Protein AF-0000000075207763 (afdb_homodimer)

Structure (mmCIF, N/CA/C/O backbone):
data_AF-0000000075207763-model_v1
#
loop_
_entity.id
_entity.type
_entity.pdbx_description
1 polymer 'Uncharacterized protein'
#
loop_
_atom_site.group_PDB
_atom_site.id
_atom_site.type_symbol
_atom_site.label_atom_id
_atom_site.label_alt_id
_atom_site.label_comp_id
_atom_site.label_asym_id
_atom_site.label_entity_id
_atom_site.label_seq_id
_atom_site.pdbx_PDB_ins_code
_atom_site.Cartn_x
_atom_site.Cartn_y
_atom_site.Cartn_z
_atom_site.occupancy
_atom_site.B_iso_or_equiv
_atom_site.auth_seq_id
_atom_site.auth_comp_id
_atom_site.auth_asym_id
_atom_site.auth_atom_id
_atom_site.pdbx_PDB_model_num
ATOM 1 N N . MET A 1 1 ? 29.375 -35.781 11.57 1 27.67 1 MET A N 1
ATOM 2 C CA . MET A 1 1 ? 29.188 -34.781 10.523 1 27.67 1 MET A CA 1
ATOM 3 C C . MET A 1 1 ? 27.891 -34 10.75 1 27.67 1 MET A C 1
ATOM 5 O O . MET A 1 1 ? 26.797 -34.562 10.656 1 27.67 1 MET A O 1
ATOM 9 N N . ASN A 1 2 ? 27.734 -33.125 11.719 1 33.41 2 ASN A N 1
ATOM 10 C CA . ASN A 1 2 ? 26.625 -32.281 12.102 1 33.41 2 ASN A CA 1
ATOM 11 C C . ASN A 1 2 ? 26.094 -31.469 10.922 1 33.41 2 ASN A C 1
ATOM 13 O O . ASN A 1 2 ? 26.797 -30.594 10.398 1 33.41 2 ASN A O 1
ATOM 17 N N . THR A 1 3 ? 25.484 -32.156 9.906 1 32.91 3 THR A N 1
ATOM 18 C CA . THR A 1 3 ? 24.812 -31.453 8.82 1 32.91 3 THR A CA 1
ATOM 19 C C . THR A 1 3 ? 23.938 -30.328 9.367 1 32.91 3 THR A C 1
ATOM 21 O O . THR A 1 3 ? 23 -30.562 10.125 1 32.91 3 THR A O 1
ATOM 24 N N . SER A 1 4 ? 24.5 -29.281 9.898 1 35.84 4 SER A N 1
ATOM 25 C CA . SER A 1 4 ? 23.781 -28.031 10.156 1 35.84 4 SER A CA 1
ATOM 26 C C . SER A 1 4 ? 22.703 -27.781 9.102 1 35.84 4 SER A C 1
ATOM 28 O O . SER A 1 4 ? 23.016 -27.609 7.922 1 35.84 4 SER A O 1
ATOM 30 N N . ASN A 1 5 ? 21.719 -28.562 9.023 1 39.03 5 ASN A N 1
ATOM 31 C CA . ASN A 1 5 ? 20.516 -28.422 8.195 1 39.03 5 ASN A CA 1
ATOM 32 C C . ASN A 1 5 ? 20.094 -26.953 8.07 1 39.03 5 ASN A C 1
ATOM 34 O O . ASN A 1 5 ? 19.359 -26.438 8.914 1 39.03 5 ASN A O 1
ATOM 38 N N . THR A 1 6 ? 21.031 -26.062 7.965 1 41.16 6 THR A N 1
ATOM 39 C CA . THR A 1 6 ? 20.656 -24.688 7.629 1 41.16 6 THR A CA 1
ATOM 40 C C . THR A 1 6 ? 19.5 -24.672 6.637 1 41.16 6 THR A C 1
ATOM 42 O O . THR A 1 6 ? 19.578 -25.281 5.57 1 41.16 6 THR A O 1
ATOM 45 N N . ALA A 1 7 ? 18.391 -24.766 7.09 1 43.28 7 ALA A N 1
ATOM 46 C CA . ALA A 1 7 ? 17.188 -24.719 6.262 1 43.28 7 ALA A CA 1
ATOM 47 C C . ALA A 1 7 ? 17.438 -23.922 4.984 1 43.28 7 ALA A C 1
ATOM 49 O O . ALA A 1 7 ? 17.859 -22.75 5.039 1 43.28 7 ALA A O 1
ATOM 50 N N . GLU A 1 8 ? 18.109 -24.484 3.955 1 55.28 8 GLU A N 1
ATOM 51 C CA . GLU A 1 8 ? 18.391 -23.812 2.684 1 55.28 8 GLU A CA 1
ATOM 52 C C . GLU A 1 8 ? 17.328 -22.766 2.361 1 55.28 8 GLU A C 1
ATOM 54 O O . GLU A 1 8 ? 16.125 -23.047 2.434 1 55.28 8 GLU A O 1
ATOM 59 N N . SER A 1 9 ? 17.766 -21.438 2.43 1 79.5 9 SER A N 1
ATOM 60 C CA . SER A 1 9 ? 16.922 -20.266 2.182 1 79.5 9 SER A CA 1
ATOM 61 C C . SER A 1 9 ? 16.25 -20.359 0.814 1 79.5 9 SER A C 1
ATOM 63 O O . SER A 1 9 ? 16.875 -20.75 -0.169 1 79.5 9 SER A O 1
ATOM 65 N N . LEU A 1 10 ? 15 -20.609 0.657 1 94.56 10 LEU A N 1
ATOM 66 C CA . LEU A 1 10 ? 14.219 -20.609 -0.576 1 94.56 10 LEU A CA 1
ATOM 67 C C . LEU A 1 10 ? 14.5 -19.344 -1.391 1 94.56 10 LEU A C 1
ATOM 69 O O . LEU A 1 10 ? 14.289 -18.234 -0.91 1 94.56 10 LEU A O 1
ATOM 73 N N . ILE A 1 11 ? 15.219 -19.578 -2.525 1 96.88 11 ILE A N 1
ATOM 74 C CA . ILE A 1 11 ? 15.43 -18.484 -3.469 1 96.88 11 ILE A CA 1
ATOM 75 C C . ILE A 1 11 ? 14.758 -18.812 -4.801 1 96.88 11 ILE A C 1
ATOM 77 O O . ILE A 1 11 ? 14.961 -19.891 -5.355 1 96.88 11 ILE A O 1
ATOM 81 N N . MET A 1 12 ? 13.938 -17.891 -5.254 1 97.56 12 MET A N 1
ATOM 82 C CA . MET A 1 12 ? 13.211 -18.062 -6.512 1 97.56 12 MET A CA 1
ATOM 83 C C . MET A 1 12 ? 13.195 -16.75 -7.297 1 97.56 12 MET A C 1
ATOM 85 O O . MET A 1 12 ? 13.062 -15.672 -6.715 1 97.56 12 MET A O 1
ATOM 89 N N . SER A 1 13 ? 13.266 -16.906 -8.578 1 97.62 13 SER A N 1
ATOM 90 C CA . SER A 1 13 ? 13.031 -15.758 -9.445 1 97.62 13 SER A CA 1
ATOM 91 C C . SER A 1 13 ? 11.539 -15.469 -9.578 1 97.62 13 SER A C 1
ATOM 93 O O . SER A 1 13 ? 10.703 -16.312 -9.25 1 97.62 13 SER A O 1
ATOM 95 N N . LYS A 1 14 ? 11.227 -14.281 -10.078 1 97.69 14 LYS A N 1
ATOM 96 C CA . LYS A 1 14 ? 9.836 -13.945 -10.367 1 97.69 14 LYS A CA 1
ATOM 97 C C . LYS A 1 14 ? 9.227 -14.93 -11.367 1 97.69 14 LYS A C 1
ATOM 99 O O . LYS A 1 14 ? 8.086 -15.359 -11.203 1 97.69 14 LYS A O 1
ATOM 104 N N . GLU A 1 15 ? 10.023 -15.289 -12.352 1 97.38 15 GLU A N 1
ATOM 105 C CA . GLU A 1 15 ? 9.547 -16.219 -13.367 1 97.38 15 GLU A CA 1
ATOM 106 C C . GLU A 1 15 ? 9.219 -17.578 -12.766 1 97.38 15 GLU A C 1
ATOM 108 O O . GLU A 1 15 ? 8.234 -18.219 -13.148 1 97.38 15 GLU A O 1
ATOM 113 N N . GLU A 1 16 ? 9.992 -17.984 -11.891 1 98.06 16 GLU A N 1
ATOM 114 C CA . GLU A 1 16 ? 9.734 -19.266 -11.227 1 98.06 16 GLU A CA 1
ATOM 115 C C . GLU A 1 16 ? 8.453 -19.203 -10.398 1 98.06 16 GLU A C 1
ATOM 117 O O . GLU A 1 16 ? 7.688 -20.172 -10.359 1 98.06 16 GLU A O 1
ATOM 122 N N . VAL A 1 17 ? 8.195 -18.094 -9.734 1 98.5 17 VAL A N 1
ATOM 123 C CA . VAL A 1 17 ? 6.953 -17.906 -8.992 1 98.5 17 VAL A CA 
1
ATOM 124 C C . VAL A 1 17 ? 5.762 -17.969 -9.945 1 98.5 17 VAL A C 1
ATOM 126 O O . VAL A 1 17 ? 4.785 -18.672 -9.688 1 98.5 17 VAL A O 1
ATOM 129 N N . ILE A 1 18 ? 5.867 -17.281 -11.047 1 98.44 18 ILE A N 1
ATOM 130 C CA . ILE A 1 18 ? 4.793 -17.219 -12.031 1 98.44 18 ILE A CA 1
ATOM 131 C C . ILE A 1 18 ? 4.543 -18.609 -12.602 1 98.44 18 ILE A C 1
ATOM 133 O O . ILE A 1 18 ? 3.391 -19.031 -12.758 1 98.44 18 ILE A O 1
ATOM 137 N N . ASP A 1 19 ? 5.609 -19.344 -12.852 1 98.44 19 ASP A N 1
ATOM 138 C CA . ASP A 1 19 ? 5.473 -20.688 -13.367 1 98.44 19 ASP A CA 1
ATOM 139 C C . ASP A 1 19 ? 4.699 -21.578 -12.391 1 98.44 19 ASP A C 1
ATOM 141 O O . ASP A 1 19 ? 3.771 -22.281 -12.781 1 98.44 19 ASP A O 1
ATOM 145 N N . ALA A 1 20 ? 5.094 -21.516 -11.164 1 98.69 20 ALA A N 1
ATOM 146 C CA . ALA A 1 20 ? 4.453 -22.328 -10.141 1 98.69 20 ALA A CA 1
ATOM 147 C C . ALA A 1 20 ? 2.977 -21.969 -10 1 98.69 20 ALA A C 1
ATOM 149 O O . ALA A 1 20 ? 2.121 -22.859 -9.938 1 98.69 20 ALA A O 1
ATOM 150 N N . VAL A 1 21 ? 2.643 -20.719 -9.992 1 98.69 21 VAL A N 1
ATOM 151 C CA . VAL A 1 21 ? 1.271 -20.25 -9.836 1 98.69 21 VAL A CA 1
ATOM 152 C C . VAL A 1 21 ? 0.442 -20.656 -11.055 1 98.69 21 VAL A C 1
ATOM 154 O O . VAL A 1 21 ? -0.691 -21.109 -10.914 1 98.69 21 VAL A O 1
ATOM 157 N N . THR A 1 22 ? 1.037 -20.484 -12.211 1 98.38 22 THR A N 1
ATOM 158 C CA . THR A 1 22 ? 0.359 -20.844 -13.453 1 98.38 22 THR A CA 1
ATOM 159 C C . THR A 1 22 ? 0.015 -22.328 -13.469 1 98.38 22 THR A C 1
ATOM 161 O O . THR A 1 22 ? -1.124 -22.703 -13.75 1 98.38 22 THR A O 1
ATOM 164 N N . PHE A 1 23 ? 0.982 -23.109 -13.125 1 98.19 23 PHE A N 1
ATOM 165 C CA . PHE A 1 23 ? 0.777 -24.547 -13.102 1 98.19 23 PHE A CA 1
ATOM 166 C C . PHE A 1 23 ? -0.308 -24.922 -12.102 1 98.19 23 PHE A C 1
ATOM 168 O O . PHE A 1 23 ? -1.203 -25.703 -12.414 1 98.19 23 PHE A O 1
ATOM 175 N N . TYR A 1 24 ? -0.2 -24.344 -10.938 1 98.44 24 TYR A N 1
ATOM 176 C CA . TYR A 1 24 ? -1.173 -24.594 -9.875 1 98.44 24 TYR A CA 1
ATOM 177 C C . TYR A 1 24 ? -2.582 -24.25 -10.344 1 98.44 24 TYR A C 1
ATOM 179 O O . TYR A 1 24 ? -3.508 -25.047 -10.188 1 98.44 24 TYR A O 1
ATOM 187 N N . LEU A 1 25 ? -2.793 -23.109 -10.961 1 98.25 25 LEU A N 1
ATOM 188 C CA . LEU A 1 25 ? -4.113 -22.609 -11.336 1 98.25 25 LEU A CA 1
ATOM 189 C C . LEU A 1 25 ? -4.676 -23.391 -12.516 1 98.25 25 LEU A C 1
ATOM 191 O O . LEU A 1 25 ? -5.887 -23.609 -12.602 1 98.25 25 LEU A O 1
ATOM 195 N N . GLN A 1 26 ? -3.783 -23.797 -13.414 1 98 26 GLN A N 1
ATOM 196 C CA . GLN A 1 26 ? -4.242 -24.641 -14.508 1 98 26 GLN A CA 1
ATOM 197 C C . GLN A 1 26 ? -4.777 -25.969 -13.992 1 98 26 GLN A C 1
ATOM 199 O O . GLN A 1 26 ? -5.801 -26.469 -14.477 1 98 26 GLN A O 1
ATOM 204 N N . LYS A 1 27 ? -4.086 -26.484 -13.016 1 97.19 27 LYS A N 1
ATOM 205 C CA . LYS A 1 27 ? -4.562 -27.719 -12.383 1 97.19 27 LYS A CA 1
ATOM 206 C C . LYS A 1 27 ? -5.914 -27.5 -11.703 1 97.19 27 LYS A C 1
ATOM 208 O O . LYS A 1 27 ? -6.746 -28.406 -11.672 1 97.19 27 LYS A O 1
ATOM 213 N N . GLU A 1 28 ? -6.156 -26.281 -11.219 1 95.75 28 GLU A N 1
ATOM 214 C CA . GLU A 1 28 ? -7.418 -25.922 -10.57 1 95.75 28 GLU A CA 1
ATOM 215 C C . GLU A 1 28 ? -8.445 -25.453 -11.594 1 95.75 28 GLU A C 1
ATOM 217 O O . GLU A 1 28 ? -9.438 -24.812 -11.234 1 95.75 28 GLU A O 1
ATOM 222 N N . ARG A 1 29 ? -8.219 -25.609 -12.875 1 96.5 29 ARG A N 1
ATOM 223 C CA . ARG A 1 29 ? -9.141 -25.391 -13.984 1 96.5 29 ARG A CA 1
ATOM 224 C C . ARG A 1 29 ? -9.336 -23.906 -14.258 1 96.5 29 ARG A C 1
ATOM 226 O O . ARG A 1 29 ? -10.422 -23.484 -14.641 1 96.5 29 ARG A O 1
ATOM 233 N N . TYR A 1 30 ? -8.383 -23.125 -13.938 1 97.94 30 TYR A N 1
...
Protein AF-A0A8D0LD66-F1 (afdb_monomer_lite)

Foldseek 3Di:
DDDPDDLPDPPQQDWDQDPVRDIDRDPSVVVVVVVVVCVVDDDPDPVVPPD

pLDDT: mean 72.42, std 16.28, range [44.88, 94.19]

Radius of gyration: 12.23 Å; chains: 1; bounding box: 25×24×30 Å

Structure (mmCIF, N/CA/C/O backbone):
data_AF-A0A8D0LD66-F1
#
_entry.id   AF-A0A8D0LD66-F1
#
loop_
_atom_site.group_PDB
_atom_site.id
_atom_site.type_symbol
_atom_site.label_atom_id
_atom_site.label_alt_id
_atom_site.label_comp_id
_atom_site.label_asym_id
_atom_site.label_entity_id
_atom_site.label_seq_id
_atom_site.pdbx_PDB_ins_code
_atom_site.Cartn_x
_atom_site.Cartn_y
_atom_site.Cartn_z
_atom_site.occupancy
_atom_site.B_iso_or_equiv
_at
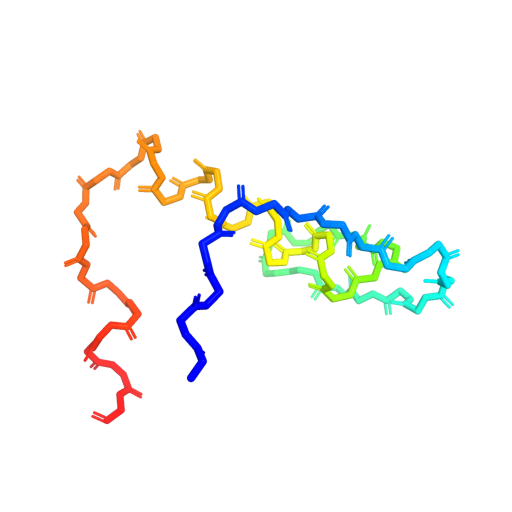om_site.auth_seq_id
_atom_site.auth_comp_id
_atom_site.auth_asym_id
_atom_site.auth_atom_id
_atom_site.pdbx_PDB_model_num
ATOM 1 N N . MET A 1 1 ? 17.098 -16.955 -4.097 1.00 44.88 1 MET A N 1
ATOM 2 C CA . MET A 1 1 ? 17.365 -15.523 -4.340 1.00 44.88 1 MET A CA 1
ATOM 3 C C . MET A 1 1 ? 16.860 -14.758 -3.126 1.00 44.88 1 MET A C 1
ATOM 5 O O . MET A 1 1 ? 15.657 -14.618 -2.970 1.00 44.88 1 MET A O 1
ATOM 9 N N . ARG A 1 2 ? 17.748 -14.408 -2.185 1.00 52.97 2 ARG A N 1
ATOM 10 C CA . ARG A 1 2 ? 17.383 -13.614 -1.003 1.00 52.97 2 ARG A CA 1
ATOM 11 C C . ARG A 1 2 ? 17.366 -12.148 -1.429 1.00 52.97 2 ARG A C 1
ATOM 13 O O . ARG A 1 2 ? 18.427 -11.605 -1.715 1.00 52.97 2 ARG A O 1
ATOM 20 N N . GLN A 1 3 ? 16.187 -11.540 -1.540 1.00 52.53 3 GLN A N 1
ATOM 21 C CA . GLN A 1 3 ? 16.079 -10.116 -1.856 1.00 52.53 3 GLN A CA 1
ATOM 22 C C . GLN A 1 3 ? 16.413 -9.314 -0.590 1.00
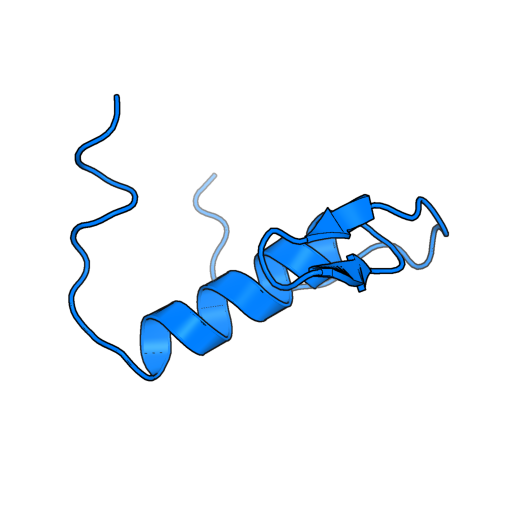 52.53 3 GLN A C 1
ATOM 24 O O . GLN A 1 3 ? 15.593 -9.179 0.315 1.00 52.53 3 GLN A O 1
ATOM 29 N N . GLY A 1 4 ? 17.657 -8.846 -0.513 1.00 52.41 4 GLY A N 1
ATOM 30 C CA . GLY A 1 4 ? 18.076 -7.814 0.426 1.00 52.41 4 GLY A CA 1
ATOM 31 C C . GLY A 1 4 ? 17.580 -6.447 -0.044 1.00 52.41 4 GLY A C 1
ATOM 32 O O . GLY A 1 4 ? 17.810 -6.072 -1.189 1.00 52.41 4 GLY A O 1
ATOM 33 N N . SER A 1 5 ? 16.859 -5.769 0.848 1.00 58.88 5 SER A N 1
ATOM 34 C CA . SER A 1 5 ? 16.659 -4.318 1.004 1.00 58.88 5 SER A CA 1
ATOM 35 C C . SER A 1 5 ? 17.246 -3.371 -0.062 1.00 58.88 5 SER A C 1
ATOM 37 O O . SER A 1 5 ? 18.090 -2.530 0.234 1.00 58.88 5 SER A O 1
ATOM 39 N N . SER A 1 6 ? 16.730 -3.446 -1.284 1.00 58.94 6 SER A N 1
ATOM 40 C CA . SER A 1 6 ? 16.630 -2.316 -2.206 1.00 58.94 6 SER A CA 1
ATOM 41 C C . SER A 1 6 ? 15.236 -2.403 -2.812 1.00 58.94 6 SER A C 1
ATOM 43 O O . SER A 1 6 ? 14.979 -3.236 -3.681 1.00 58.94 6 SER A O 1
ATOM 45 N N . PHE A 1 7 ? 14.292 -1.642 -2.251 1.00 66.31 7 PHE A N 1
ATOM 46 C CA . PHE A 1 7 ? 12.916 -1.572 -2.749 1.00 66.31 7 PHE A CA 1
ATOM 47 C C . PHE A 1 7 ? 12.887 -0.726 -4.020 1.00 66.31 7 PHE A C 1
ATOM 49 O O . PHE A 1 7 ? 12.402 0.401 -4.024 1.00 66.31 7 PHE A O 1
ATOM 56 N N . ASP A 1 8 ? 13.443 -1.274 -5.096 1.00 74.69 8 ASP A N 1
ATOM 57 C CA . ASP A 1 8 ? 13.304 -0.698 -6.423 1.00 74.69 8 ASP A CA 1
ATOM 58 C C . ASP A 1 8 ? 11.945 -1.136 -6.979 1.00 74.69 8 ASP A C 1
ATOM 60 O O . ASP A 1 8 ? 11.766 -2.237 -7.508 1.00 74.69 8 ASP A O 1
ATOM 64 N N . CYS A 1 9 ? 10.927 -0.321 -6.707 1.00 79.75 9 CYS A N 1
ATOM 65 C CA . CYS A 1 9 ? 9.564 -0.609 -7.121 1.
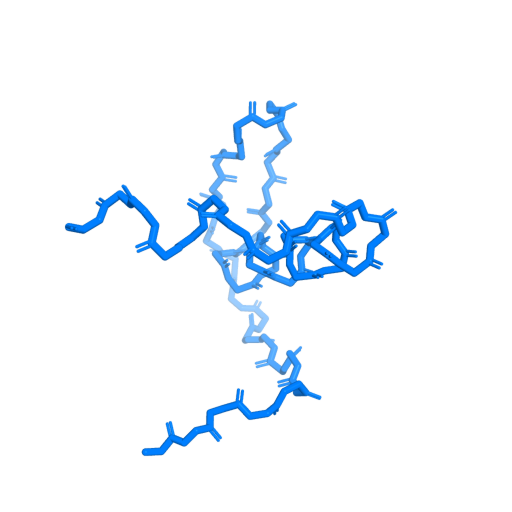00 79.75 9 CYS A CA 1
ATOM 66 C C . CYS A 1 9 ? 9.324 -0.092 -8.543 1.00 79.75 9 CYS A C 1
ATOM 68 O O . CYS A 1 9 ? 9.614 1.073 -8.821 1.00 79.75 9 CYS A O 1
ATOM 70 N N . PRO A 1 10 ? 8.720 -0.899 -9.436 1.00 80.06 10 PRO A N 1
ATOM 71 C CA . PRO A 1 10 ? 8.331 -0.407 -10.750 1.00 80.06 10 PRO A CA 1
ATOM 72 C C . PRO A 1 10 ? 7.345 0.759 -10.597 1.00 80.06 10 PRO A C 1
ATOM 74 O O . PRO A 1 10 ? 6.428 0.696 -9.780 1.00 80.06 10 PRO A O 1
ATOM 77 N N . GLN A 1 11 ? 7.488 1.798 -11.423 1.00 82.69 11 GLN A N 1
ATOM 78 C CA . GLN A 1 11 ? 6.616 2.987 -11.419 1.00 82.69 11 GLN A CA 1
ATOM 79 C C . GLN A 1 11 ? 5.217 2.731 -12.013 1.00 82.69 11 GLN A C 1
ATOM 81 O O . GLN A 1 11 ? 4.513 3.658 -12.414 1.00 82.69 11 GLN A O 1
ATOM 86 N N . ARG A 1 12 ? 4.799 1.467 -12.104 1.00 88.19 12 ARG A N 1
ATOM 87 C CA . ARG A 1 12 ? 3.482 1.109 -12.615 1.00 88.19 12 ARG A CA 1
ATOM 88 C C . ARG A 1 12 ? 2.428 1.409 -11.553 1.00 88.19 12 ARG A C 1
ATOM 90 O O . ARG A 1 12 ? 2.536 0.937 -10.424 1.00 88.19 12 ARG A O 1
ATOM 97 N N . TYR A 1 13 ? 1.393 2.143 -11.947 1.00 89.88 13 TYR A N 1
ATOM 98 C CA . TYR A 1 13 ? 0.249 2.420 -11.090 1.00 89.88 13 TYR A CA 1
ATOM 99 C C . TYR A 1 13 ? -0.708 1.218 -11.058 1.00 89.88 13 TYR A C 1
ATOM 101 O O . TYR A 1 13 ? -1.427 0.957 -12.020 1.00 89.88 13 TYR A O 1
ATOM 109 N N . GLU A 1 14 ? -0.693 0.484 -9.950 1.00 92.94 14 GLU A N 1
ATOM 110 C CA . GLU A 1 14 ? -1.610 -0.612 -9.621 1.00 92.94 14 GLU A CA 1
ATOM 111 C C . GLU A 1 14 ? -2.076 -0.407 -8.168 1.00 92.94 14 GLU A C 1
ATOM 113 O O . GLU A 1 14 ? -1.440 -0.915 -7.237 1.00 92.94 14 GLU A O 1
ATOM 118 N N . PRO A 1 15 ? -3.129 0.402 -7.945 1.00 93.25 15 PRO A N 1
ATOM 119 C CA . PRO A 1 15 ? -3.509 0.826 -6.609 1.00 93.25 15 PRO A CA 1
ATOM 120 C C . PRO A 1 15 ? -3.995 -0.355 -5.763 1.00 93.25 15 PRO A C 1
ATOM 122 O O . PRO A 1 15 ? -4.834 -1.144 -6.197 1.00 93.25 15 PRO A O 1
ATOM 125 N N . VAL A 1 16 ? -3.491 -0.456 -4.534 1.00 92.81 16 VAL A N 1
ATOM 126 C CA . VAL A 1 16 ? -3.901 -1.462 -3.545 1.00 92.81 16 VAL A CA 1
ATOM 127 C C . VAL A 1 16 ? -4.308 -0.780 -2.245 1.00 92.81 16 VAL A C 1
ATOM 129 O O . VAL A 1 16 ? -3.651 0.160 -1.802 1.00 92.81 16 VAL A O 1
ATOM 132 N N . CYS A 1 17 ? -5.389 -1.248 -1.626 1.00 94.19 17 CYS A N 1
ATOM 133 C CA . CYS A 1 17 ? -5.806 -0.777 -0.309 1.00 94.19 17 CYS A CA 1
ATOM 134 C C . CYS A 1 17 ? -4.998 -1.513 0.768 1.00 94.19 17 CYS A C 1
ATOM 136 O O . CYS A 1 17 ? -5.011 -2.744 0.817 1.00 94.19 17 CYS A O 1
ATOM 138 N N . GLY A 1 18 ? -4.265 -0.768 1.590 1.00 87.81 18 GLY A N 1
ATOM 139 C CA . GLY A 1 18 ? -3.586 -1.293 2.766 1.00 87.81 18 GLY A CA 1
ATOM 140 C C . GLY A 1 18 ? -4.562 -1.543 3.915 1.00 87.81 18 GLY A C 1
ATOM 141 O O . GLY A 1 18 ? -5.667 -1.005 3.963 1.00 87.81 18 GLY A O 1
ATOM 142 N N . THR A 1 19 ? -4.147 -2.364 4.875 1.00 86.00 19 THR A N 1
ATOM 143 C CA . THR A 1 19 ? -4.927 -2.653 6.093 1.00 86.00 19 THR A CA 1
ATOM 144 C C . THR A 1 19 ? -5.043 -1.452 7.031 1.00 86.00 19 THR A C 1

* _Task item_
Among the entries above, locate the lines containing "ATOM 150 N N" and "ATOM 213 N N", and transcribe exactly those two lines and all lines between.

* _Answer section_
ATOM 150 N N . VAL A 1 21 ? 2.643 -20.719 -9.992 1 98.69 21 VAL A N 1
ATOM 151 C CA . VAL A 1 21 ? 1.271 -20.25 -9.836 1 98.69 21 VAL A CA 1
ATOM 152 C C . VAL A 1 21 ? 0.442 -20.656 -11.055 1 98.69 21 VAL A C 1
ATOM 154 O O . VAL A 1 21 ? -0.691 -21.109 -10.914 1 98.69 21 VAL A O 1
ATOM 157 N N . THR A 1 22 ? 1.037 -20.484 -12.211 1 98.38 22 THR A N 1
ATOM 158 C CA . THR A 1 22 ? 0.359 -20.844 -13.453 1 98.38 22 THR A CA 1
ATOM 159 C C . THR A 1 22 ? 0.015 -22.328 -13.469 1 98.38 22 THR A C 1
ATOM 161 O O . THR A 1 22 ? -1.124 -22.703 -13.75 1 98.38 22 THR A O 1
ATOM 164 N N . PHE A 1 23 ? 0.982 -23.109 -13.125 1 98.19 23 PHE A N 1
ATOM 165 C CA . PHE A 1 23 ? 0.777 -24.547 -13.102 1 98.19 23 PHE A CA 1
ATOM 166 C C . PHE A 1 23 ? -0.308 -24.922 -12.102 1 98.19 23 PHE A C 1
ATOM 168 O O . PHE A 1 23 ? -1.203 -25.703 -12.414 1 98.19 23 PHE A O 1
ATOM 175 N N . TYR A 1 24 ? -0.2 -24.344 -10.938 1 98.44 24 TYR A N 1
ATOM 176 C CA . TYR A 1 24 ? -1.173 -24.594 -9.875 1 98.44 24 TYR A CA 1
ATOM 177 C C . TYR A 1 24 ? -2.582 -24.25 -10.344 1 98.44 24 TYR A C 1
ATOM 179 O O . TYR A 1 24 ? -3.508 -25.047 -10.188 1 98.44 24 TYR A O 1
ATOM 187 N N . LEU A 1 25 ? -2.793 -23.109 -10.961 1 98.25 25 LEU A N 1
ATOM 188 C CA . LEU A 1 25 ? -4.113 -22.609 -11.336 1 98.25 25 LEU A CA 1
ATOM 189 C C . LEU A 1 25 ? -4.676 -23.391 -12.516 1 98.25 25 LEU A C 1
ATOM 191 O O . LEU A 1 25 ? -5.887 -23.609 -12.602 1 98.25 25 LEU A O 1
ATOM 195 N N . GLN A 1 26 ? -3.783 -23.797 -13.414 1 98 26 GLN A N 1
ATOM 196 C CA . GLN A 1 26 ? -4.242 -24.641 -14.508 1 98 26 GLN A CA 1
ATOM 197 C C . GLN A 1 26 ? -4.777 -25.969 -13.992 1 98 26 GLN A C 1
ATOM 199 O O . GLN A 1 26 ? -5.801 -26.469 -14.477 1 98 26 GLN A O 1
ATOM 204 N N . LYS A 1 27 ? -4.086 -26.484 -13.016 1 97.19 27 LYS A N 1
ATOM 205 C CA . LYS A 1 27 ? -4.562 -27.719 -12.383 1 97.19 27 LYS A CA 1
ATOM 206 C C . LYS A 1 27 ? -5.914 -27.5 -11.703 1 97.19 27 LYS A C 1
ATOM 208 O O . LYS A 1 27 ? -6.746 -28.406 -11.672 1 97.19 27 LYS A O 1
ATOM 213 N N . GLU A 1 28 ? -6.156 -26.281 -11.219 1 95.75 28 GLU A N 1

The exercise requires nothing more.